Stroke is a sudden disturbance of cerebral blood flow that temporarily or permanently alters the function of a specific region of the brain. Eighty-five percent of strokes are the result of arterial occlusion (ischaemic stroke or cerebral infarction). Recombinant tissue plasminogen activator (rt-PA) is currently the only effective drug for the treatment of acute ischaemic stroke when administered within 4.5 hours of the onset of symptoms. However, the risk of haemorrhagic transformation (HT) of the ischaemic lesion associated with the administration of rt-PA, which can contribute to neurological deterioration in patients, is an important limitation to the widespread use of rt-PA, which currently accounts for only 5-7% of patients with ischaemic stroke. Approximately 8% of patients treated with rt-PA may suffer symptomatic HT, which is associated with neurological deterioration and significantly worsens the prognosis of patients. The exact mechanisms underlying the onset of this complication are unknown. Given that thrombolytic therapy with rt-PA is currently the only approved pharmacological treatment for cerebral ischemia, research on biomarkers that predict HT associated with its administration is crucial to improve the risk/benefit of administering this drug and even to consider wider administration routes, increasing the percentage of patients who may benefit.
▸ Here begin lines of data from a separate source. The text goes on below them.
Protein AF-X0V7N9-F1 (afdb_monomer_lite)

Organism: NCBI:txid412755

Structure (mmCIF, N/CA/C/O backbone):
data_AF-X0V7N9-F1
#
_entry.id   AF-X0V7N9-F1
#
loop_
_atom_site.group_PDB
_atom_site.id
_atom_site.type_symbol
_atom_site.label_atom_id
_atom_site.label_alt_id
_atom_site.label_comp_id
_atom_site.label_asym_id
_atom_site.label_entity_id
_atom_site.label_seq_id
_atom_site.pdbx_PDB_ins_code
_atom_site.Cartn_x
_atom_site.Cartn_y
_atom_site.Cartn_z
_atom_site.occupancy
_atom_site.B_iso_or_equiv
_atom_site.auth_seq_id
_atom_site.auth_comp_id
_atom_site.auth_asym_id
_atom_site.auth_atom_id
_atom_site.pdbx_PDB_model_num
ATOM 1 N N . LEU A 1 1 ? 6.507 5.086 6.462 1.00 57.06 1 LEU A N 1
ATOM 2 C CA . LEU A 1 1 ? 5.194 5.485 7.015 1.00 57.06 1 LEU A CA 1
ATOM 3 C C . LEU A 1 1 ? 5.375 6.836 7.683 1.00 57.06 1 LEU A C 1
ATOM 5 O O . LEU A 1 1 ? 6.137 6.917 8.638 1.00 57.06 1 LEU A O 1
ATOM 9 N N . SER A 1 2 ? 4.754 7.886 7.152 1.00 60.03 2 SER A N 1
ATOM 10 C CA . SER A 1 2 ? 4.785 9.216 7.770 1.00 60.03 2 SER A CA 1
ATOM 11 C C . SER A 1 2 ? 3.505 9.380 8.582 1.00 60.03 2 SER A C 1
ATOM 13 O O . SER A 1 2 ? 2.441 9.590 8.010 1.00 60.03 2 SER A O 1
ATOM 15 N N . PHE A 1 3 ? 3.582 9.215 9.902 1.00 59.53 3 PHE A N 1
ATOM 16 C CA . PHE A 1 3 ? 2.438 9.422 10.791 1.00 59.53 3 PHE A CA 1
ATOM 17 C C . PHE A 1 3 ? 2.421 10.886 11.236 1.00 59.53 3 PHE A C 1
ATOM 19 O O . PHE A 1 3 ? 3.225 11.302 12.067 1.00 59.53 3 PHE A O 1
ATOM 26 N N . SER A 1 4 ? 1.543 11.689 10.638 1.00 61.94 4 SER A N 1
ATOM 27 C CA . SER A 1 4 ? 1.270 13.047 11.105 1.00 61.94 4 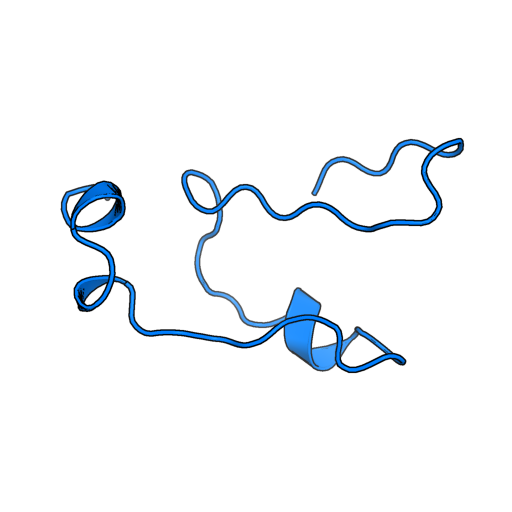SER A CA 1
ATOM 28 C C . SER A 1 4 ? 0.062 12.993 12.032 1.00 61.94 4 SER A C 1
ATOM 30 O O . SER A 1 4 ? -1.017 12.606 11.598 1.00 61.94 4 SER A O 1
ATOM 32 N N . ALA A 1 5 ? 0.229 13.394 13.294 1.00 62.50 5 ALA A N 1
ATOM 33 C CA . ALA A 1 5 ? -0.816 13.332 14.323 1.00 62.50 5 ALA A CA 1
ATOM 34 C C . ALA A 1 5 ? -2.088 14.155 14.003 1.00 62.50 5 ALA A C 1
ATOM 36 O O . ALA A 1 5 ? -3.079 14.050 14.718 1.00 62.50 5 ALA A O 1
ATOM 37 N N . THR A 1 6 ? -2.072 14.973 12.945 1.00 67.06 6 THR A N 1
ATOM 38 C CA . THR A 1 6 ? -3.218 15.760 12.461 1.00 67.06 6 THR A CA 1
ATOM 39 C C . THR A 1 6 ? -3.903 15.162 11.228 1.00 67.06 6 THR A C 1
ATOM 41 O O . THR A 1 6 ? -4.981 15.622 10.859 1.00 67.06 6 THR A O 1
ATOM 44 N N . GLN A 1 7 ? -3.318 14.144 10.586 1.00 68.44 7 GLN A N 1
ATOM 45 C CA . GLN A 1 7 ? -3.931 13.433 9.463 1.00 68.44 7 GLN A CA 1
ATOM 46 C C . GLN A 1 7 ? -4.517 12.111 9.952 1.00 68.44 7 GLN A C 1
ATOM 48 O O . GLN A 1 7 ? -3.793 11.188 10.313 1.00 68.44 7 GLN A O 1
ATOM 53 N N . ASN A 1 8 ? -5.845 11.999 9.910 1.00 76.31 8 ASN A N 1
ATOM 54 C CA . ASN A 1 8 ? -6.586 10.785 10.271 1.00 76.31 8 ASN A CA 1
ATOM 55 C C . ASN A 1 8 ? -6.502 9.691 9.179 1.00 76.31 8 ASN A C 1
ATOM 57 O O . ASN A 1 8 ? -7.403 8.865 9.043 1.00 76.31 8 ASN A O 1
ATOM 61 N N . THR A 1 9 ? -5.446 9.701 8.365 1.00 80.69 9 THR A N 1
ATOM 62 C CA . THR A 1 9 ? -5.294 8.804 7.219 1.00 80.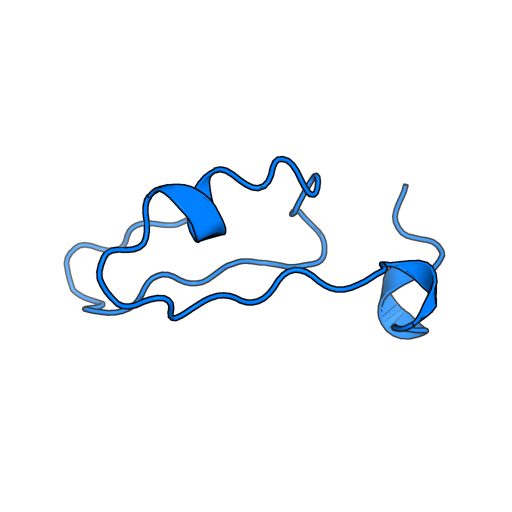69 9 THR A CA 1
ATOM 63 C C . THR A 1 9 ? -3.842 8.370 7.106 1.00 80.69 9 THR A C 1
ATOM 65 O O . THR A 1 9 ? -2.933 9.201 7.097 1.00 80.69 9 THR A O 1
ATOM 68 N N . ALA A 1 10 ? -3.614 7.062 7.001 1.00 84.56 10 ALA A N 1
ATOM 69 C CA . ALA A 1 10 ? -2.295 6.530 6.700 1.00 84.56 10 ALA A CA 1
ATOM 70 C C . ALA A 1 10 ? -1.994 6.716 5.206 1.00 84.56 10 ALA A C 1
ATOM 72 O O . ALA A 1 10 ? -2.797 6.341 4.354 1.00 84.56 10 ALA A O 1
ATOM 73 N N . TYR A 1 11 ? -0.824 7.270 4.893 1.00 87.69 11 TYR A N 1
ATOM 74 C CA . TYR A 1 11 ? -0.329 7.391 3.525 1.00 87.69 11 TYR A CA 1
ATOM 75 C C . TYR A 1 11 ? 0.853 6.444 3.299 1.00 87.69 11 TYR A C 1
ATOM 77 O O . TYR A 1 11 ? 1.814 6.421 4.078 1.00 87.69 11 TYR A O 1
ATOM 85 N N . ILE A 1 12 ? 0.778 5.668 2.219 1.00 89.56 12 ILE A N 1
ATOM 86 C CA . ILE A 1 12 ? 1.824 4.742 1.786 1.00 89.56 12 ILE A CA 1
ATOM 87 C C . ILE A 1 12 ? 2.444 5.314 0.518 1.00 89.56 12 ILE A C 1
ATOM 89 O O . ILE A 1 12 ? 1.766 5.443 -0.495 1.00 89.56 12 ILE A O 1
ATOM 93 N N . ASP A 1 13 ? 3.737 5.629 0.573 1.00 90.44 13 ASP A N 1
ATOM 94 C CA . ASP A 1 13 ? 4.494 6.006 -0.617 1.00 90.44 13 ASP A CA 1
ATOM 95 C C . ASP A 1 13 ? 4.919 4.739 -1.385 1.00 90.44 13 ASP A C 1
ATOM 97 O O . ASP A 1 13 ? 5.751 3.974 -0.883 1.00 90.44 13 ASP A O 1
ATOM 101 N N . PRO A 1 14 ? 4.385 4.494 -2.595 1.00 89.56 14 PRO A N 1
ATOM 102 C CA . PRO A 1 14 ? 4.688 3.295 -3.371 1.00 89.56 14 PRO A CA 1
ATOM 103 C C . PRO A 1 14 ? 6.157 3.228 -3.838 1.00 89.56 14 PRO A C 1
ATOM 105 O O . PRO A 1 14 ? 6.684 2.129 -4.042 1.00 89.56 14 PRO A O 1
ATOM 108 N N . PHE A 1 15 ? 6.864 4.360 -3.942 1.00 89.62 15 PHE A N 1
ATOM 109 C CA . PHE A 1 15 ? 8.286 4.385 -4.314 1.00 89.62 15 PHE A CA 1
ATOM 110 C C . PHE A 1 15 ? 9.203 3.913 -3.181 1.00 89.62 15 PHE A C 1
ATOM 112 O O . PHE A 1 15 ? 10.278 3.378 -3.444 1.00 89.62 15 PHE A O 1
ATOM 119 N N . GLN A 1 16 ? 8.759 4.065 -1.932 1.00 89.19 16 GLN A N 1
ATOM 120 C CA . GLN A 1 16 ? 9.464 3.625 -0.722 1.00 89.19 16 GLN A CA 1
ATOM 121 C C . GLN A 1 16 ? 8.868 2.336 -0.120 1.00 89.19 16 GLN A C 1
ATOM 123 O O . GLN A 1 16 ? 9.334 1.844 0.907 1.00 89.19 16 GLN A O 1
ATOM 128 N N . CYS A 1 17 ? 7.804 1.791 -0.717 1.00 91.12 17 CYS A N 1
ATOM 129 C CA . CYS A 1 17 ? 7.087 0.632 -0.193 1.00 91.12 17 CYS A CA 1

The identification of a profile of circulating miRNAs that predict the risk of HT before receiving treatment with rt-PA will make it possible to predict the onset of this complication and will help to better select patients who are candidates for the administration of this drug and to reduce the risk of HT in patients with ischaemic stroke. At the same time, the availability of these biomarkers may also allow the current therapeutic range of 4.5 hours from the onset of symptoms to be extended, thus increasing the percentage of patients who can benefit from the only drug approved to date for the treatment of acute ischaemic stroke.
On the other hand, the functional studies of miRNAs identified with the in vitro BBB model allow us to increase our knowledge of the pathophysiological mechanisms related to the appearance of HT, which may lead to the identification of new therapeutic targets for acute ischaemic stroke.
The objectives of the project are:
- To identify circulating microRNAs (miRNAs) in blood samples obtained at the time of admission of patients with ischaemic stroke, prior to the administration of rt-PA, that can predict the risk of HT of the ischaemic lesion after treatment with this thrombolytic drug.
- To evaluate in a cellular model (in vitro) whether the circulating miRNAs identified have a functional implication in this complication associated with treatment with rt-PA in order to increase knowledge of the mechanisms underlying HT.